== Data for review

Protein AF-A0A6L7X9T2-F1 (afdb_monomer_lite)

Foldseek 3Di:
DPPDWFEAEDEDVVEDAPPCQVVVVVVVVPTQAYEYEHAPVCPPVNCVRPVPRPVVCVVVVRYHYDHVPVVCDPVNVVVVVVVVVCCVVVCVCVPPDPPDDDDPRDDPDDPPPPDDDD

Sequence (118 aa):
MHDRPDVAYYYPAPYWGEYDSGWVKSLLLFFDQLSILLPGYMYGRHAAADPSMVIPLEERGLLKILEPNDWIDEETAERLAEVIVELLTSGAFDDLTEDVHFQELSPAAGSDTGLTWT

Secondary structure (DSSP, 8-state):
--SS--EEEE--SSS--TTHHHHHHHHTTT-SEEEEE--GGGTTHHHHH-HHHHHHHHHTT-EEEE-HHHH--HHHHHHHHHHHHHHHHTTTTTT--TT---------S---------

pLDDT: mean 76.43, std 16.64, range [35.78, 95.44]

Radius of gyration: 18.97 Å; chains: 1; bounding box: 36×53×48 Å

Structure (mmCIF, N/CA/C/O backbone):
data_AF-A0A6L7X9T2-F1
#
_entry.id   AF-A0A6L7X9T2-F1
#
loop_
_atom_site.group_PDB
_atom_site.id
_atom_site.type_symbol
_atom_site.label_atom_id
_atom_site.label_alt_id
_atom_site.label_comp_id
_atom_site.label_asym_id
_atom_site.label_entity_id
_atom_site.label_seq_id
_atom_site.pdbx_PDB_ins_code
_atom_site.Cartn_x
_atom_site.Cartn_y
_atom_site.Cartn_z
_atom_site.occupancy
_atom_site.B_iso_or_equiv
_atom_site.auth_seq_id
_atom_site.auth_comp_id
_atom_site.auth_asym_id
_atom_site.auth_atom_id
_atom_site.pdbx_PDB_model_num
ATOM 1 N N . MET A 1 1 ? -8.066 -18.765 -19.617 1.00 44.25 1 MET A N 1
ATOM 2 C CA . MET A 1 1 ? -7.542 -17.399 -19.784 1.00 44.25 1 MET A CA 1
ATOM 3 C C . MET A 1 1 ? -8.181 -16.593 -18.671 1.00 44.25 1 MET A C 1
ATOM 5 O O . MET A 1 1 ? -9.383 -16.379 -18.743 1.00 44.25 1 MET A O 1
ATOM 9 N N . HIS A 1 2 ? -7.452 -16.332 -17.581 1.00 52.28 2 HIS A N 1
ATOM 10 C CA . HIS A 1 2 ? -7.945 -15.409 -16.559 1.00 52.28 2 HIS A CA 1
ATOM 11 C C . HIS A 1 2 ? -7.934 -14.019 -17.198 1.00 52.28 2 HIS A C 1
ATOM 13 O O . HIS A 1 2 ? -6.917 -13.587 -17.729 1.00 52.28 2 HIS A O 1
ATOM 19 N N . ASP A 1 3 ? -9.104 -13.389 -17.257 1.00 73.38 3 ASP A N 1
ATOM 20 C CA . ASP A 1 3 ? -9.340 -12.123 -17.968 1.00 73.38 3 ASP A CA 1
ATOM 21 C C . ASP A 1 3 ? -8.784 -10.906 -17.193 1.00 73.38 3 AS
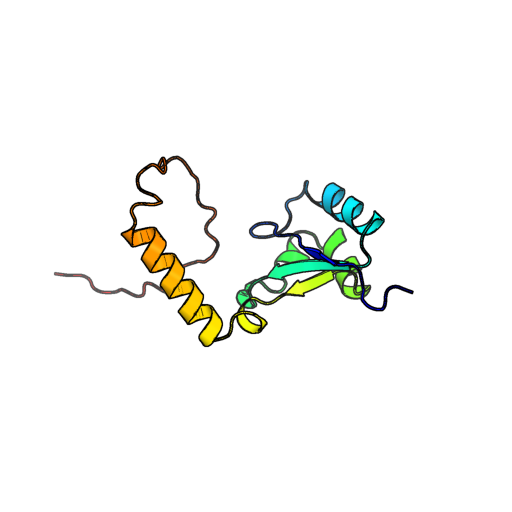P A C 1
ATOM 23 O O . ASP A 1 3 ? -8.879 -9.760 -17.625 1.00 73.38 3 ASP A O 1
ATOM 27 N N . ARG A 1 4 ? -8.186 -11.150 -16.019 1.00 77.88 4 ARG A N 1
ATOM 28 C CA . ARG A 1 4 ? -7.531 -10.167 -15.153 1.00 77.88 4 ARG A CA 1
ATOM 29 C C . ARG A 1 4 ? -6.278 -10.791 -14.527 1.00 77.88 4 ARG A C 1
ATOM 31 O O . ARG A 1 4 ? -6.331 -11.980 -14.225 1.00 77.88 4 ARG A O 1
ATOM 38 N N . PRO A 1 5 ? -5.189 -10.019 -14.342 1.00 83.00 5 PRO A N 1
ATOM 39 C CA . PRO A 1 5 ? -3.998 -10.509 -13.657 1.00 83.00 5 PRO A CA 1
ATOM 40 C C . PRO A 1 5 ? -4.336 -10.851 -12.205 1.00 83.00 5 PRO A C 1
ATOM 42 O O . PRO A 1 5 ? -5.023 -10.071 -11.537 1.00 83.00 5 PRO A O 1
ATOM 45 N N . ASP A 1 6 ? -3.839 -11.984 -11.717 1.00 89.25 6 ASP A N 1
ATOM 46 C CA . ASP A 1 6 ? -3.946 -12.336 -10.302 1.00 89.25 6 ASP A CA 1
ATOM 47 C C . ASP A
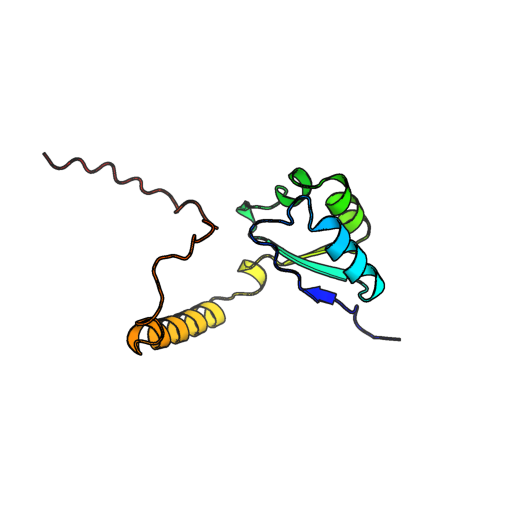 1 6 ? -2.903 -
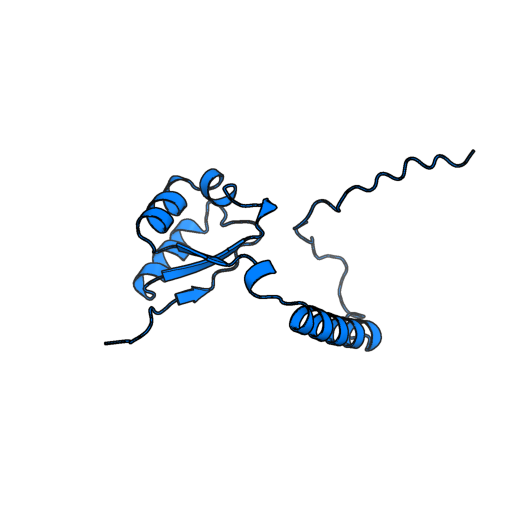11.531 -9.514 1.00 89.25 6 ASP A C 1
ATOM 49 O O . ASP A 1 6 ? -1.696 -11.668 -9.727 1.00 89.25 6 ASP A O 1
ATOM 53 N N . VAL A 1 7 ? -3.372 -10.654 -8.617 1.00 89.94 7 VAL A N 1
ATOM 54 C CA . VAL A 1 7 ? -2.529 -9.686 -7.894 1.00 89.94 7 VAL A CA 1
ATOM 55 C C . VAL A 1 7 ? -2.438 -10.034 -6.410 1.00 89.94 7 VAL A C 1
ATOM 57 O O . VAL A 1 7 ? -3.456 -10.116 -5.721 1.00 89.94 7 VAL A O 1
ATOM 60 N N . ALA A 1 8 ? -1.217 -10.168 -5.895 1.00 89.12 8 ALA A N 1
ATOM 61 C CA . ALA A 1 8 ? -0.963 -10.246 -4.460 1.00 89.12 8 ALA A CA 1
ATOM 62 C C . ALA A 1 8 ? -0.895 -8.847 -3.837 1.00 89.12 8 ALA A C 1
ATOM 64 O O . ALA A 1 8 ? -0.075 -8.021 -4.235 1.00 89.12 8 ALA A O 1
ATOM 65 N N . TYR A 1 9 ? -1.703 -8.598 -2.807 1.00 85.06 9 TYR A N 1
ATOM 66 C CA . TYR A 1 9 ? -1.616 -7.383 -1.999 1.00 85.06 9 TYR A CA 1
ATOM 67 C C . TYR A 1 9 ? -0.626 -7.593 -0.857 1.00 85.06 9 TYR A C 1
ATOM 69 O O . TYR A 1 9 ? -0.817 -8.470 -0.014 1.00 85.06 9 TYR A O 1
ATOM 77 N N . TYR A 1 10 ? 0.432 -6.788 -0.828 1.00 81.75 10 TYR A N 1
ATOM 78 C CA . TYR A 1 10 ? 1.463 -6.847 0.197 1.00 81.75 10 TYR A CA 1
ATOM 79 C C . TYR A 1 10 ? 1.648 -5.465 0.823 1.00 81.75 10 TYR A C 1
ATOM 81 O O . TYR A 1 10 ? 1.883 -4.484 0.120 1.00 81.75 10 TYR A O 1
ATOM 89 N N . TYR A 1 11 ? 1.528 -5.387 2.150 1.00 74.69 11 TYR A N 1
ATOM 90 C CA . TYR A 1 11 ? 1.674 -4.143 2.907 1.00 74.69 11 TYR A CA 1
ATOM 91 C C . TYR A 1 11 ? 2.897 -4.212 3.830 1.00 74.69 11 TYR A C 1
ATOM 93 O O . TYR A 1 11 ? 2.763 -4.566 5.003 1.00 74.69 11 TYR A O 1
ATOM 101 N N . PRO A 1 12 ? 4.104 -3.920 3.318 1.00 68.50 12 PRO A N 1
ATOM 102 C CA . PRO A 1 12 ? 5.283 -3.807 4.152 1.00 68.50 12 PRO A CA 1
ATOM 103 C C . PRO A 1 12 ? 5.361 -2.384 4.705 1.00 68.50 12 PRO A C 1
ATOM 105 O O . PRO A 1 12 ? 5.629 -1.433 3.975 1.00 68.50 12 PRO A O 1
ATOM 108 N N . ALA A 1 13 ? 5.092 -2.207 5.991 1.00 62.88 13 ALA A N 1
ATOM 109 C CA . ALA A 1 13 ? 5.220 -0.900 6.617 1.00 62.88 13 ALA A CA 1
ATOM 110 C C . ALA A 1 13 ? 6.696 -0.614 6.973 1.00 62.88 13 ALA A C 1
ATOM 112 O O . ALA A 1 13 ? 7.293 -1.406 7.702 1.00 62.88 13 ALA A O 1
ATOM 113 N N . PRO A 1 14 ? 7.300 0.520 6.549 1.00 59.12 14 PRO A N 1
ATOM 114 C CA . PRO A 1 14 ? 6.912 1.452 5.475 1.00 59.12 14 PRO A CA 1
ATOM 115 C C . PRO A 1 14 ? 7.407 1.036 4.068 1.00 59.12 14 PRO A C 1
ATOM 117 O O . PRO A 1 14 ? 7.030 1.652 3.074 1.00 59.12 14 PRO A O 1
ATOM 120 N N . TYR A 1 15 ? 8.292 0.042 3.989 1.00 65.62 15 TYR A N 1
ATOM 121 C CA . TYR A 1 15 ? 8.751 -0.665 2.788 1.00 65.62 15 TYR A CA 1
ATOM 122 C C . TYR A 1 15 ? 9.274 -2.039 3.227 1.00 65.62 15 TYR A C 1
ATOM 124 O O . TYR A 1 15 ? 9.484 -2.262 4.420 1.00 65.62 15 TYR A O 1
ATOM 132 N N . TRP A 1 16 ? 9.465 -2.974 2.291 1.00 73.38 16 TRP A N 1
ATOM 133 C CA . TRP A 1 16 ? 10.024 -4.297 2.603 1.00 73.38 16 TRP A CA 1
ATOM 134 C C . TRP A 1 16 ? 11.409 -4.162 3.241 1.00 73.38 16 TRP A C 1
ATOM 136 O O . TRP A 1 16 ? 12.261 -3.423 2.742 1.00 73.38 16 TRP A O 1
ATOM 146 N N . GLY A 1 17 ? 11.630 -4.868 4.346 1.00 66.38 17 GLY A N 1
ATOM 147 C CA . GLY A 1 17 ? 12.936 -4.981 4.981 1.00 66.38 17 GLY A CA 1
ATOM 148 C C . GLY A 1 17 ? 13.862 -5.924 4.212 1.00 66.38 17 GLY A C 1
ATOM 149 O O . GLY A 1 17 ? 13.434 -6.670 3.331 1.00 66.38 17 GLY A O 1
ATOM 150 N N . GLU A 1 18 ? 15.144 -5.951 4.587 1.00 65.06 18 GLU A N 1
ATOM 151 C CA . GLU A 1 18 ? 16.167 -6.795 3.937 1.00 65.06 18 GLU A CA 1
ATOM 152 C C . GLU A 1 18 ? 15.770 -8.286 3.852 1.00 65.06 18 GLU A C 1
ATOM 154 O O . GLU A 1 18 ? 16.139 -8.994 2.910 1.00 65.06 18 GLU A O 1
ATOM 159 N N . TYR A 1 19 ? 14.970 -8.764 4.809 1.00 67.31 19 TYR A N 1
ATOM 160 C CA . TYR A 1 19 ? 14.545 -10.162 4.915 1.00 67.31 19 TYR A CA 1
ATOM 161 C C . TYR A 1 19 ? 13.264 -10.496 4.139 1.00 67.31 19 TYR A C 1
ATOM 163 O O . TYR A 1 19 ? 12.981 -11.673 3.905 1.00 67.31 19 TYR A O 1
ATOM 171 N N . ASP A 1 20 ? 12.517 -9.494 3.677 1.00 74.81 20 ASP A N 1
ATOM 172 C CA . ASP A 1 20 ? 11.232 -9.704 2.998 1.00 74.81 20 ASP A CA 1
ATOM 173 C C . ASP A 1 20 ? 11.407 -10.122 1.531 1.00 74.81 20 ASP A C 1
ATOM 175 O O . ASP A 1 20 ? 10.502 -10.691 0.920 1.00 74.81 20 ASP A O 1
ATOM 179 N N . SER A 1 21 ? 12.599 -9.923 0.964 1.00 76.06 21 SER A N 1
ATOM 180 C CA . SER A 1 21 ? 12.905 -10.223 -0.440 1.00 76.06 21 SER A CA 1
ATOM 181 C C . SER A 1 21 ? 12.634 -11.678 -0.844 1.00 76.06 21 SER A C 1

====

Task item → Up to and including the line that contains "ATOM 13 O O", restate word for word every line of the entries, starting from the first.

Response area →
Protein AF-A0A6L7X9T2-F1 (afdb_monomer_lite)

Foldseek 3Di:
DPPDWFEAEDEDVVEDAPPCQVVVVVVVVPTQAYEYEHAPVCPPVNCVRPVPRPVVCVVVVRYHYDHVPVVCDPVNVVVVVVVVVCCVVVCVCVPPDPPDDDDPRDDPDDPPPPDDDD

Sequence (118 aa):
MHDRPDVAYYYPAPYWGEYDSGWVKSLLLFFDQLSILLPGYMYGRHAAADPSMVIPLEERGLLKILEPNDWIDEETAERLAEVIVELLTSGAFDDLTEDVHFQELSPAAGSDTGLTWT

Secondary structure (DSSP, 8-state):
--SS--EEEE--SSS--TTHHHHHHHHTTT-SEEEEE--GGGTTHHHHH-HHHHHHHHHTT-EEEE-HHHH--HHHHHHHHHHHHHHHHTTTTTT--TT---------S---------

pLDDT: mean 76.43, std 16.64, range [35.78, 95.44]

Radius of gyration: 18.97 Å; chains: 1; bounding box: 36×53×48 Å

Structure (mmCIF, N/CA/C/O backbone):
data_AF-A0A6L7X9T2-F1
#
_entry.id   AF-A0A6L7X9T2-F1
#
loop_
_atom_site.group_PDB
_atom_site.id
_atom_site.type_symbol
_atom_site.label_atom_id
_atom_site.label_alt_id
_atom_site.label_comp_id
_atom_site.label_asym_id
_atom_site.label_entity_id
_atom_site.label_seq_id
_atom_site.pdbx_PDB_ins_code
_atom_site.Cartn_x
_atom_site.Cartn_y
_atom_site.Cartn_z
_atom_site.occupancy
_atom_site.B_iso_or_equiv
_atom_site.auth_seq_id
_atom_site.auth_comp_id
_atom_site.auth_asym_id
_atom_site.auth_atom_id
_atom_site.pdbx_PDB_model_num
ATOM 1 N N . MET A 1 1 ? -8.066 -18.765 -19.617 1.00 44.25 1 MET A N 1
ATOM 2 C CA . MET A 1 1 ? -7.542 -17.399 -19.784 1.00 44.25 1 MET A CA 1
ATOM 3 C C . MET A 1 1 ? -8.181 -16.593 -18.671 1.00 44.25 1 MET A C 1
ATOM 5 O O . MET A 1 1 ? -9.383 -16.379 -18.743 1.00 44.25 1 MET A O 1
ATOM 9 N N . HIS A 1 2 ? -7.452 -16.332 -17.581 1.00 52.28 2 HIS A N 1
ATOM 10 C CA . HIS A 1 2 ? -7.945 -15.409 -16.559 1.00 52.28 2 HIS A CA 1
ATOM 11 C C . HIS A 1 2 ? -7.934 -14.019 -17.198 1.00 52.28 2 HIS A C 1
ATOM 13 O O . HIS A 1 2 ? -6.917 -13.587 -17.729 1.00 52.28 2 HIS A O 1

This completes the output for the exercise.